JENDELAISLAM.ID – Suatu hari, Sultan Harun ar-Rasyid sakit. Seluruh anggota badannya tak berdaya. Sehingga untuk berjalan saja sangat berat.
Tabib istana sudah dipanggil, tapi belum membuahkan hasil. Karena itu, sultan pun memerintahkan pengawalnya untuk memanggil para tabib yang ada di Kota Baghdad. Namun hasilya setali tiga uang.
Akhirnya, sultan berinisiatif mengadakan sayembara; Barang siapa yang bisa mengobatinya, maka orang itu akan mendapatkan hadiah uang emas yang banyak. Para pengawal segera mengabarkan sayembara itu ke seluruh penjuru kota.
Karena hadiah yang ditawarkan menarik, banyak orang yang berpartisipasi. Salah satu di antara pengikut sayembara itu adalah Abu Nawas. Pemuda cerdik ini bukanlah tabib, tapi ia nekat mengikuti. Tak heran bila ada yang sempat menegurnya, “Hai Abu Nawas, apa bisa kamu mengobati sakit sang sultan, padahal kamu bukan seorang tabib?”
“Benar,” jawab Abu Nawas.
“Apa kamu punya resep mujarab. Sebab sudah banyak tabib mencobanya, tapi semuanya gagal,” ucap orang itu.
“Tidak apa-apa. Bukan berarti penyakit yang diderita sang sultan itu hanya bisa disembuhkan oleh tabib. Kita harus berusaha dan mencobanya. Siapa tahu orang yang bukan tabib sepertiku ini malah bisa mengobati sakit sang sultan dan berhasil memenangkan sayembara,” imbuh Abu Nawas.
Abu Nawas Ikut Sayembara
Berangkatlah Abu Nawas ke istana. Sesampai di istana, sang sultan menegurnya, “Hai Abu Nawas, rupanya engkau ikut pula dalam sayembara ini. Apa kamu bisa mengobati penyakitku ini?”
“Akan saya coba baginda. Hamba akan coba menggunakan cara-cara yang belum pernah dilakukan oleh para tabib.”
“Cara apa itu, Abu Nawas, coba terangkan!”
“Tunggu sebentar baginda, sebab saya harus memeriksa Baginda terlebih dahulu. Coba Baginda terangkan, apa keluhkan Baginda!”
“Tubuhku terasa nyeri, tangan dan kaki pegal-pegal”
Lelaki dengan hidung mancung dan sedikit bengkok ke bawah itu kemudian memeriksanya yang terbaring di atas ranjang. “Bagaimana Abu Nawas, apakah kamu bisa menyembuhkan penyakit saya ini?”
“Hamba akan coba, Baginda. Tapi berilah hamba waktu dua hari untuk meramu resep untuk baginda.”

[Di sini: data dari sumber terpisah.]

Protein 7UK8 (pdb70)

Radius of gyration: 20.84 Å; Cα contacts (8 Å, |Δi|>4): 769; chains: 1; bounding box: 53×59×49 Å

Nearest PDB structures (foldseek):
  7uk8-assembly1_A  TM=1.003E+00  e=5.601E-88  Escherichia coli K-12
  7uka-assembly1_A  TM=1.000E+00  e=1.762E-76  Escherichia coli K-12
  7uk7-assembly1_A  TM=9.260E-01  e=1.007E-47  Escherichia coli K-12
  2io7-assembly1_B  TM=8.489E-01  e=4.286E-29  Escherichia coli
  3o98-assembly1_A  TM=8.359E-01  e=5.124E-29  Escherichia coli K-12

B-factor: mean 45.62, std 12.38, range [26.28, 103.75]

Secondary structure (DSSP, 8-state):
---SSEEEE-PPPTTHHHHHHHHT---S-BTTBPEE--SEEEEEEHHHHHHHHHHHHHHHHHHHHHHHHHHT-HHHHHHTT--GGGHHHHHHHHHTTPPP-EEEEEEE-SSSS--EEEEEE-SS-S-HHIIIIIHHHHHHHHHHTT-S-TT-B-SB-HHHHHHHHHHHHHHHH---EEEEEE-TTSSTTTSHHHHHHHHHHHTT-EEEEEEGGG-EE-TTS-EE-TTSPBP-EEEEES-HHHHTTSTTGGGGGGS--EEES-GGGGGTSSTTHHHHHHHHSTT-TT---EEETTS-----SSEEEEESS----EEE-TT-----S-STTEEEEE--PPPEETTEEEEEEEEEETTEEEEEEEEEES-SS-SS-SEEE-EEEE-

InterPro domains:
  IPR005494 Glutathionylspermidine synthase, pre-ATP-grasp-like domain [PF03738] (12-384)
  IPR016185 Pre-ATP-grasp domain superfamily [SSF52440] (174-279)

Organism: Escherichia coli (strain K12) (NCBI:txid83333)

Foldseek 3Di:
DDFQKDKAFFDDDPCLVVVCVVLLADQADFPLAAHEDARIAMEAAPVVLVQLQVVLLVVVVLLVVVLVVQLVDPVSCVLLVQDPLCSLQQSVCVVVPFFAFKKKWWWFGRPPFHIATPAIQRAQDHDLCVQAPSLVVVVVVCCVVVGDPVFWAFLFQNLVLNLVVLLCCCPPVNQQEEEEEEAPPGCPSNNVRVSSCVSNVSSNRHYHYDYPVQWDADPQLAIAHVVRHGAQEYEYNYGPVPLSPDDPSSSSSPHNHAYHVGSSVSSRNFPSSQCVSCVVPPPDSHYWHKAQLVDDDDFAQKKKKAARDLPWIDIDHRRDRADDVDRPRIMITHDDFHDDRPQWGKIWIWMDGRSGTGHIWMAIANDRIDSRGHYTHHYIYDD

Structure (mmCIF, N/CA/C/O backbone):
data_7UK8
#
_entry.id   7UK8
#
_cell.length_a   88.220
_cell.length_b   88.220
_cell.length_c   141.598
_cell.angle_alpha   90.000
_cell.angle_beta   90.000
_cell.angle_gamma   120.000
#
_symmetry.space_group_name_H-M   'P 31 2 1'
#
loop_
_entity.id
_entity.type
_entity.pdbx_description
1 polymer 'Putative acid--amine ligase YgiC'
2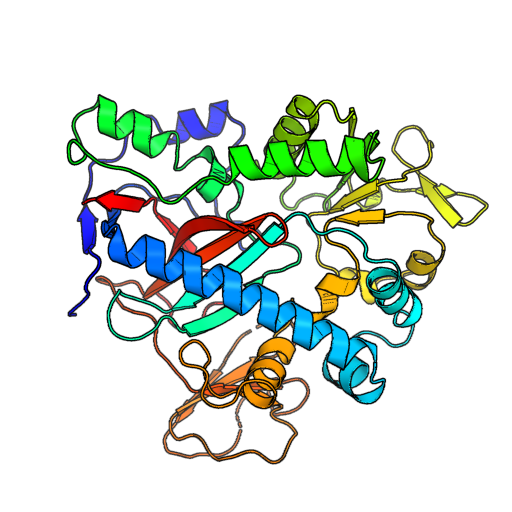 non-polymer 'NICKEL (II) ION'
3 non-polymer 'SULFATE ION'
4 non-polymer 'MAGNESIUM ION'
5 water water
#
loop_
_atom_site.group_PDB
_atom_site.id
_atom_site.type_symbol
_atom_site.label_atom_id
_atom_site.label_alt_id
_atom_site.label_comp_id
_atom_site.label_asym_id
_atom_site.label_entity_id
_atom_site.label_seq_id
_atom_site.pdbx_PDB_ins_code
_atom_site.Cartn_x
_atom_site.Cartn_y
_atom_site.Cartn_z
_atom_site.occupancy
_atom_site.B_iso_or_equiv
_atom_site.auth_seq_id
_atom_site.auth_comp_id
_atom_site.auth_asym_id
_atom_site.auth_atom_id
_atom_site.pdbx_PDB_model_num
ATOM 1 N N . HIS A 1 5 ? -22.440 -52.415 17.973 1.00 65.39 -3 HIS A N 1
ATOM 2 C CA . HIS A 1 5 ? -21.131 -51.752 18.115 1.00 64.65 -3 HIS A CA 1
ATOM 3 C C . HIS A 1 5 ? -20.706 -51.557 19.581 1.00 63.93 -3 HIS A C 1
ATOM 4 O O . HIS A 1 5 ? -21.361 -50.813 20.320 1.00 61.49 -3 HIS A O 1
ATOM 11 N N . HIS A 1 6 ? -19.591 -52.186 19.981 1.00 52.86 -2 HIS A N 1
ATOM 12 C CA . HIS A 1 6 ? -19.121 -52.158 21.366 1.00 48.44 -2 HIS A CA 1
ATOM 13 C C . HIS A 1 6 ? -18.258 -50.908 21.569 1.00 48.71 -2 HIS A C 1
ATOM 14 O O . HIS A 1 6 ? -17.279 -50.684 20.846 1.00 48.79 -2 HIS A O 1
ATOM 21 N N . HIS A 1 7 ? -18.646 -50.079 22.527 1.00 46.29 -1 HIS A N 1
ATOM 22 C CA . HIS A 1 7 ? -17.906 -48.877 22.882 1.00 51.98 -1 HIS A CA 1
ATOM 23 C C . HIS A 1 7 ? -17.806 -48.839 24.395 1.00 46.15 -1 HIS A C 1
ATOM 24 O O . HIS A 1 7 ? -18.562 -49.521 25.090 1.00 48.80 -1 HIS A O 1
ATOM 31 N N . HIS A 1 8 ? -16.868 -48.042 24.911 1.00 40.18 0 HIS A N 1
ATOM 32 C CA . HIS A 1 8 ? -16.785 -47.780 26.339 1.00 40.21 0 HIS A CA 1
ATOM 33 C C . HIS A 1 8 ? -17.304 -46.393 26.704 1.00 43.44 0 HIS A C 1
ATOM 34 O O . HIS A 1 8 ? -17.163 -45.963 27.857 1.00 45.82 0 HIS A O 1
ATOM 41 N N . MET A 1 9 ? -17.859 -45.681 25.742 1.00 42.43 1 MET A N 1
ATOM 42 C CA . MET A 1 9 ? -18.602 -44.449 25.956 1.00 46.68 1 MET A CA 1
ATOM 43 C C . MET A 1 9 ? -20.015 -44.719 25.490 1.00 39.57 1 MET A C 1
ATOM 44 O O . MET A 1 9 ? -20.211 -45.523 24.576 1.00 45.72 1 MET A O 1
ATOM 49 N N . GLU A 1 10 ? -21.003 -44.022 26.056 1.00 41.03 2 GLU A N 1
ATOM 50 C CA . GLU A 1 10 ? -22.360 -44.155 25.542 1.00 45.97 2 GLU A CA 1
ATOM 51 C C . GLU A 1 10 ? -22.943 -42.822 25.081 1.00 42.95 2 GLU A C 1
ATOM 52 O O . GLU A 1 10 ? -22.670 -41.756 25.663 1.00 42.41 2 GLU A O 1
ATOM 58 N N . ARG A 1 11 ? -23.727 -42.933 24.013 1.00 42.14 3 ARG A N 1
ATOM 59 C CA . ARG A 1 11 ? -24.613 -41.897 23.504 1.00 46.21 3 ARG A CA 1
ATOM 60 C C . ARG A 1 11 ? -25.984 -42.124 24.127 1.00 49.66 3 ARG A C 1
ATOM 61 O O . ARG A 1 11 ? -26.662 -43.096 23.795 1.00 48.62 3 ARG A O 1
ATOM 69 N N . VAL A 1 12 ? -26.389 -41.222 25.012 1.00 48.76 4 VAL A N 1
ATOM 70 C CA . VAL A 1 12 ? -27.610 -41.344 25.807 1.00 47.55 4 VAL A CA 1
ATOM 71 C C . VAL A 1 12 ? -28.667 -40.405 25.223 1.00 52.91 4 VAL A C 1
ATOM 72 O O . VAL A 1 12 ? -28.444 -39.187 25.155 1.00 46.04 4 VAL A O 1
ATOM 76 N N . SER A 1 13 ? -29.819 -40.955 24.811 1.00 47.70 5 SER A N 1
ATOM 77 C CA . SER A 1 13 ? -30.925 -40.090 24.395 1.00 51.13 5 SER A CA 1
ATOM 78 C C . SER A 1 13 ? -31.368 -39.212 25.554 1.00 48.23 5 SER A C 1
ATOM 79 O O . SER A 1 13 ? -31.310 -39.610 26.726 1.00 46.48 5 SER A O 1
ATOM 82 N N . ILE A 1 14 ? -31.824 -38.002 25.222 1.00 43.50 6 ILE A N 1
ATOM 83 C CA . ILE A 1 14 ? -32.335 -37.082 26.232 1.00 42.79 6 ILE A CA 1
ATOM 84 C C . ILE A 1 14 ? -33.388 -36.197 25.580 1.00 46.69 6 ILE A C 1
ATOM 85 O O . ILE A 1 14 ? -33.348 -35.946 24.372 1.00 45.38 6 ILE A O 1
ATOM 90 N N . THR A 1 15 ? -34.372 -35.773 26.386 1.00 52.31 7 THR A N 1
ATOM 91 C CA . THR A 1 15 ? -35.362 -34.799 25.937 1.00 53.12 7 THR A CA 1
ATOM 92 C C . THR A 1 15 ? -34.693 -33.437 25.789 1.00 46.41 7 THR A C 1
ATOM 93 O O . THR A 1 15 ? -34.050 -32.965 26.732 1.00 44.42 7 THR A O 1
ATOM 97 N N . GLU A 1 16 ? -34.831 -32.812 24.612 1.00 47.95 8 GLU A N 1
ATOM 98 C CA . GLU A 1 16 ? -34.225 -31.495 24.388 1.00 47.48 8 GLU A CA 1
ATOM 99 C C . GLU A 1 16 ? -34.795 -30.486 25.369 1.00 50.26 8 GLU A C 1
ATOM 100 O O . GLU A 1 16 ? -35.979 -30.549 25.699 1.00 48.18 8 GLU A O 1
ATOM 106 N N . ARG A 1 17 ? -33.959 -29.559 25.851 1.00 48.43 9 ARG A N 1
ATOM 107 C CA . ARG A 1 17 ? -34.516 -28.422 26.578 1.00 44.71 9 ARG A CA 1
ATOM 108 C C . ARG A 1 17 ? -35.516 -27.705 25.671 1.00 47.17 9 ARG A C 1
ATOM 109 O O . ARG A 1 17 ? -35.279 -27.566 24.467 1.00 47.52 9 ARG A O 1
ATOM 117 N N . PRO A 1 18 ? -36.661 -27.257 26.195 1.00 53.68 10 PRO A N 1
ATOM 118 C CA . PRO A 1 18 ? -37.715 -26.771 25.292 1.00 53.02 10 PRO A CA 1
ATOM 119 C C . PRO A 1 18 ? -37.398 -25.423 24.657 1.00 52.63 10 PRO A C 1
ATOM 120 O O . PRO A 1 18 ? -37.979 -25.089 23.615 1.00 57.48 10 PRO A O 1
ATOM 124 N N . ASP A 1 19 ? -36.488 -24.651 25.233 1.00 48.20 11 ASP A N 1
ATOM 125 C CA . ASP A 1 19 ? -36.245 -23.288 24.780 1.00 56.91 11 ASP A CA 1
ATOM 126 C C . ASP A 1 19 ? -34.806 -23.063 24.316 1.00 50.31 11 ASP A C 1
ATOM 127 O O . ASP A 1 19 ? -34.313 -21.935 24.394 1.00 44.33 11 ASP A O 1
ATOM 132 N N . TRP A 1 20 ? -34.094 -24.110 23.862 1.00 45.00 12 TRP A N 1
ATOM 133 C CA . TRP A 1 20 ? -32.662 -23.898 23.643 1.00 43.24 12 TRP A CA 1
ATOM 134 C C . TRP A 1 20 ? -32.416 -22.984 22.456 1.00 35.47 12 TRP A C 1
ATOM 135 O O . TRP A 1 20 ? -31.471 -22.192 22.486 1.00 43.80 12 TRP A O 1
ATOM 146 N N . ARG A 1 21 ? -33.261 -23.045 21.429 1.00 36.08 13 ARG A N 1
ATOM 147 C CA . ARG A 1 21 ? -33.074 -22.148 20.289 1.00 38.46 13 ARG A CA 1
ATOM 148 C C . ARG A 1 21 ? -33.155 -20.683 20.708 1.00 43.71 13 ARG A C 1
ATOM 149 O O . ARG A 1 21 ? -32.378 -19.853 20.225 1.00 39.87 13 ARG A O 1
ATOM 157 N N . GLU A 1 22 ? -34.100 -20.333 21.600 1.00 45.40 14 GLU A N 1
ATOM 158 C CA . GLU A 1 22 ? -34.148 -18.957 22.075 1.00 38.98 14 GLU A CA 1
ATOM 159 C C . GLU A 1 22 ? -32.989 -18.658 23.005 1.00 40.95 14 GLU A C 1
ATOM 160 O O . GLU A 1 22 ? -32.479 -17.532 23.012 1.00 37.72 14 GLU A O 1
ATOM 166 N N . LYS A 1 23 ? -32.545 -19.637 23.803 1.00 39.27 15 LYS A N 1
ATOM 167 C CA . LYS A 1 23 ? -31.344 -19.402 24.593 1.00 39.92 15 LYS A CA 1
ATOM 168 C C . LYS A 1 23 ? -30.180 -19.038 23.684 1.00 36.81 15 LYS A C 1
ATOM 169 O O . LYS A 1 23 ? -29.398 -18.141 23.995 1.00 37.39 15 LYS A O 1
ATOM 175 N N . ALA A 1 24 ? -30.068 -19.726 22.552 1.00 39.21 16 ALA A N 1
ATOM 176 C CA . ALA A 1 24 ? -29.023 -19.389 21.588 1.00 40.52 16 ALA A CA 1
ATOM 177 C C . ALA A 1 24 ? -29.208 -17.967 21.082 1.00 39.13 16 ALA A C 1
ATOM 178 O O . ALA A 1 24 ? -28.251 -17.178 21.034 1.00 37.93 16 ALA A O 1
ATOM 180 N N . HIS A 1 25 ? -30.445 -17.631 20.695 1.00 36.37 17 HIS A N 1
ATOM 181 C CA . HIS A 1 25 ? -30.735 -16.306 20.151 1.00 36.96 17 HIS A CA 1
ATOM 182 C C . HIS A 1 25 ? -30.395 -15.226 21.165 1.00 37.53 17 HIS A C 1
ATOM 183 O O . HIS A 1 25 ? -29.855 -14.178 20.815 1.00 36.97 17 HIS A O 1
ATOM 190 N N . GLU A 1 26 ? -30.676 -15.473 22.442 1.00 37.34 18 GLU A N 1
ATOM 191 C CA . GLU A 1 26 ? -30.418 -14.439 23.422 1.00 40.31 18 GLU A CA 1
ATOM 192 C C . GLU A 1 26 ? -28.929 -14.146 23.541 1.00 47.38 18 GLU A C 1
ATOM 193 O O . GLU A 1 26 ? -28.539 -12.998 23.784 1.00 42.52 18 GLU A O 1
ATOM 199 N N . TYR A 1 27 ? -28.084 -15.161 23.36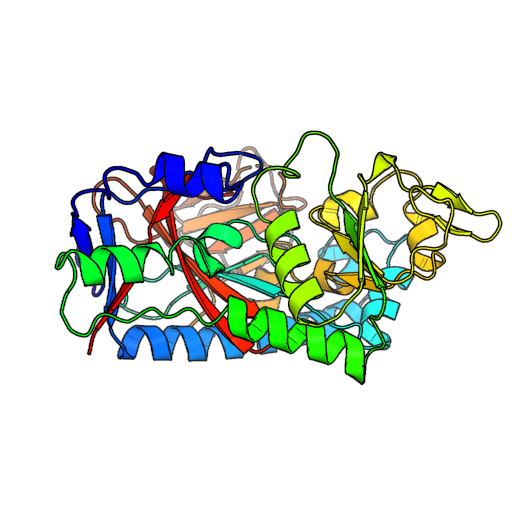1 1.00 44.97 19 TYR A N 1
ATOM 200 C CA . TYR A 1 27 ? -26.638 -15.002 23.419 1.00 43.95 19 TYR A CA 1
ATOM 201 C C . TYR A 1 27 ? -26.018 -14.572 22.104 1.00 45.50 19 TYR A C 1
ATOM 202 O O . TYR A 1 27 ? -24.811 -14.335 22.067 1.00 51.59 19 TYR A O 1
ATOM 211 N N . GLY A 1 28 ? -26.783 -14.542 21.020 1.00 41.49 20 GLY A N 1
ATOM 212 C CA . GLY A 1 28 ? -26.201 -14.276 19.726 1.00 41.70 20 GLY A CA 1
ATOM 213 C C . GLY A 1 28 ? -25.442 -15.467 19.173 1.00 41.60 20 GLY A C 1
ATOM 214 O O . GLY A 1 28 ? -24.429 -15.285 18.492 1.00 42.23 20 GLY A O 1
ATOM 215 N N . PHE A 1 29 ? -25.902 -16.688 19.466 1.00 36.97 21 PHE A N 1
ATOM 216 C CA . PHE A 1 29 ? -25.314 -17.913 18.928 1.00 34.11 21 PHE A CA 1
ATOM 217 C C . PHE A 1 29 ? -26.157 -18.361 17.738 1.00 38.43 21 PHE A C 1
ATOM 218 O O . PHE A 1 29 ? -27.323 -18.766 17.890 1.00 37.68 21 PHE A O 1
ATOM 226 N N . ASN A 1 30 ? -25.582 -18.277 16.534 1.00 35.63 22 ASN A N 1
ATOM 227 C CA . ASN A 1 30 ? -26.268 -18.825 15.373 1.00 36.34 22 ASN A CA 1
ATOM 228 C C . ASN A 1 30 ? -25.790 -20.257 15.214 1.00 38.57 22 ASN A C 1
ATOM 229 O O . ASN A 1 30 ? -24.702 -20.516 14.673 1.00 39.11 22 ASN A O 1
ATOM 234 N N . PHE A 1 31 ? -26.632 -21.185 15.643 1.00 36.61 23 PHE A N 1
ATOM 235 C CA . PHE A 1 31 ? -26.291 -22.601 15.723 1.00 38.36 23 PHE A CA 1
ATOM 236 C C . PHE A 1 31 ? -26.405 -23.321 14.391 1.00 39.48 23 PHE A C 1
ATOM 237 O O . PHE A 1 31 ? -26.205 -24.542 14.359 1.00 39.37 23 PHE A O 1
ATOM 245 N N . HIS A 1 32 ? -26.744 -22.623 13.307 1.00 39.91 24 HIS A N 1
ATOM 246 C CA . HIS A 1 32 ? -26.832 -23.264 11.999 1.00 44.27 24 HIS A CA 1
ATOM 247 C C . HIS A 1 32 ? -25.440 -23.565 11.443 1.00 44.33 24 HIS A C 1
ATOM 248 O O . HIS A 1 32 ? -24.466 -22.871 11.751 1.00 41.97 24 HIS A O 1
ATOM 255 N N . THR A 1 33 ? -25.355 -24.598 10.594 1.00 42.24 25 THR A N 1
ATOM 256 C CA . THR A 1 33 ? -24.073 -24.953 9.978 1.00 43.76 25 THR A CA 1
ATOM 257 C C . THR A 1 33 ? -23.591 -23.838 9.056 1.00 45.96 25 THR A C 1
ATOM 258 O O . THR A 1 33 ? -24.368 -23.273 8.286 1.00 44.19 25 THR A O 1
ATOM 262 N N . MET A 1 34 ? -22.296 -23.529 9.127 1.00 41.01 26 MET A N 1
ATOM 263 C CA . MET A 1 34 ? -21.702 -22.533 8.238 1.00 41.19 26 MET A CA 1
ATOM 264 C C . MET A 1 34 ? -20.186 -22.620 8.368 1.00 39.78 26 MET A C 1
ATOM 265 O O . MET A 1 34 ? -19.672 -22.732 9.485 1.00 37.87 26 MET A O 1
ATOM 270 N N . TYR A 1 35 ? -19.478 -22.552 7.233 1.00 40.69 27 TYR A N 1
ATOM 271 C CA . TYR A 1 35 ? -17.999 -22.474 7.226 1.00 37.83 27 TYR A CA 1
ATOM 272 C C . TYR A 1 35 ? -17.355 -23.518 8.140 1.00 42.82 27 TYR A C 1
ATOM 273 O O . TYR A 1 35 ? -16.372 -23.251 8.846 1.00 42.09 27 TYR A O 1
ATOM 282 N N . GLY A 1 36 ? -17.900 -24.731 8.110 1.00 37.73 28 GLY A N 1
ATOM 283 C CA . GLY A 1 36 ? -17.348 -25.806 8.913 1.00 46.18 28 GLY A CA 1
ATOM 284 C C . GLY A 1 36 ? -17.795 -25.808 10.359 1.00 45.36 28 GLY A C 1
ATOM 285 O O . GLY A 1 36 ? -17.415 -26.720 11.112 1.00 46.32 28 GLY A O 1
ATOM 286 N N . GLU A 1 37 ? -18.557 -24.802 10.789 1.00 41.03 29 GLU A N 1
ATOM 287 C CA . GLU A 1 37 ? -19.103 -24.826 12.142 1.00 40.61 29 GLU A CA 1
ATOM 288 C C . GLU A 1 37 ? -20.301 -25.778 12.189 1.00 43.06 29 GLU A C 1
ATOM 289 O O . GLU A 1 37 ? -21.113 -25.786 11.266 1.00 41.79 29 GLU A O 1
ATOM 295 N N . PRO A 1 38 ? -20.439 -26.582 13.244 1.00 39.03 30 PRO A N 1
ATOM 296 C CA . PRO A 1 38 ? -21.453 -27.647 13.241 1.00 38.04 30 PRO A CA 1
ATOM 297 C C . PRO A 1 38 ? -22.830 -27.186 13.713 1.00 39.73 30 PRO A C 1
ATOM 298 O O . PRO A 1 38 ? -22.995 -26.190 14.417 1.00 38.33 30 PRO A O 1
ATOM 302 N N . TYR A 1 39 ? -23.827 -27.985 13.361 1.00 40.88 31 TYR A N 1
ATOM 303 C CA . TYR A 1 39 ? -25.194 -27.760 13.834 1.00 36.77 31 TYR A CA 1
ATOM 304 C C . TYR A 1 39 ? -25.336 -28.278 15.262 1.00 37.20 31 TYR A C 1
ATOM 305 O O . TYR A 1 39 ? -24.993 -29.437 15.543 1.00 37.70 31 TYR A O 1
ATOM 314 N N . TRP A 1 40 ? -25.865 -27.445 16.163 1.00 33.80 32 TRP A N 1
ATOM 315 C CA . TRP A 1 40 ? -26.036 -27.858 17.559 1.00 33.54 32 TRP A CA 1
ATOM 316 C C . TRP A 1 40 ? -27.166 -28.879 17.699 1.00 39.39 32 TRP A C 1
ATOM 317 O O . TRP A 1 40 ? -28.260 -28.686 17.165 1.00 38.01 32 TRP A O 1
ATOM 328 N N . CYS A 1 41 ? -26.921 -29.939 18.470 1.00 37.04 33 CYS A N 1
ATOM 329 C CA . CYS A 1 41 ? -27.919 -30.983 18.689 1.00 37.14 33 CYS A CA 1
ATOM 330 C C . CYS A 1 41 ? -27.916 -31.350 20.164 1.00 41.84 33 CYS A C 1
ATOM 331 O O . CYS A 1 41 ? -26.860 -31.379 20.803 1.00 37.45 33 CYS A O 1
ATOM 334 N N . GLU A 1 42 ? -29.104 -31.602 20.726 1.00 38.81 34 GLU A N 1
ATOM 335 C CA . GLU A 1 42 ? -29.127 -31.995 22.133 1.00 40.13 34 GLU A CA 1
ATOM 336 C C . GLU A 1 42 ? -30.292 -32.927 22.439 1.00 42.18 34 GLU A C 1
ATOM 337 O O . GLU A 1 42 ? -30.780 -32.955 23.576 1.00 44.87 34 GLU A O 1
ATOM 343 N N . ASP A 1 43 ? -30.733 -33.691 21.456 1.00 42.56 35 ASP A N 1
ATOM 344 C CA . ASP A 1 43 ? -31.593 -34.830 21.756 1.00 46.55 35 ASP A CA 1
ATOM 345 C C . ASP A 1 43 ? -30.790 -36.051 22.194 1.00 50.37 35 ASP A C 1
ATOM 346 O O . ASP A 1 43 ? -31.362 -37.135 22.375 1.00 47.66 35 ASP A O 1
ATOM 351 N N . ALA A 1 44 ? -29.480 -35.883 22.401 1.00 41.17 36 ALA A N 1
ATOM 352 C CA . ALA A 1 44 ? -28.630 -36.916 22.976 1.00 40.09 36 ALA A CA 1
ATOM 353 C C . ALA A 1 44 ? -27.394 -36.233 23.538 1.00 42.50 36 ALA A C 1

Sepanjang jalan, ia bingung dan memikirkan terus, kira-kira obat apa yang bisa menyembuhkan sakit sang sultan. Sampai ia letih sendiri dan akhirnya berhenti di bawah pohon.
Di situ, ia menyandarkan badannya di pohon sembari terus berpikir. Tak jauh dari tempatnya duduk, ia melihat seorang laki-laki tua memetik buah kurma di kebun sendirian. Penasaran, Abu Nawas menghampiri.
“Mengapa Tuan memetik buah kurma yang banyak ini sendirian? Dimana anak-anak, Tuan?” tanya Abu Nawas.
“Mereka berjualan di pasar,” jawab lelaki tua itu.
“Mengapa tidak menunggu mereka saja dari pasar?”
“Tidak apa-apa. Aku masih sanggup memetik buah-buah ini sendiri.”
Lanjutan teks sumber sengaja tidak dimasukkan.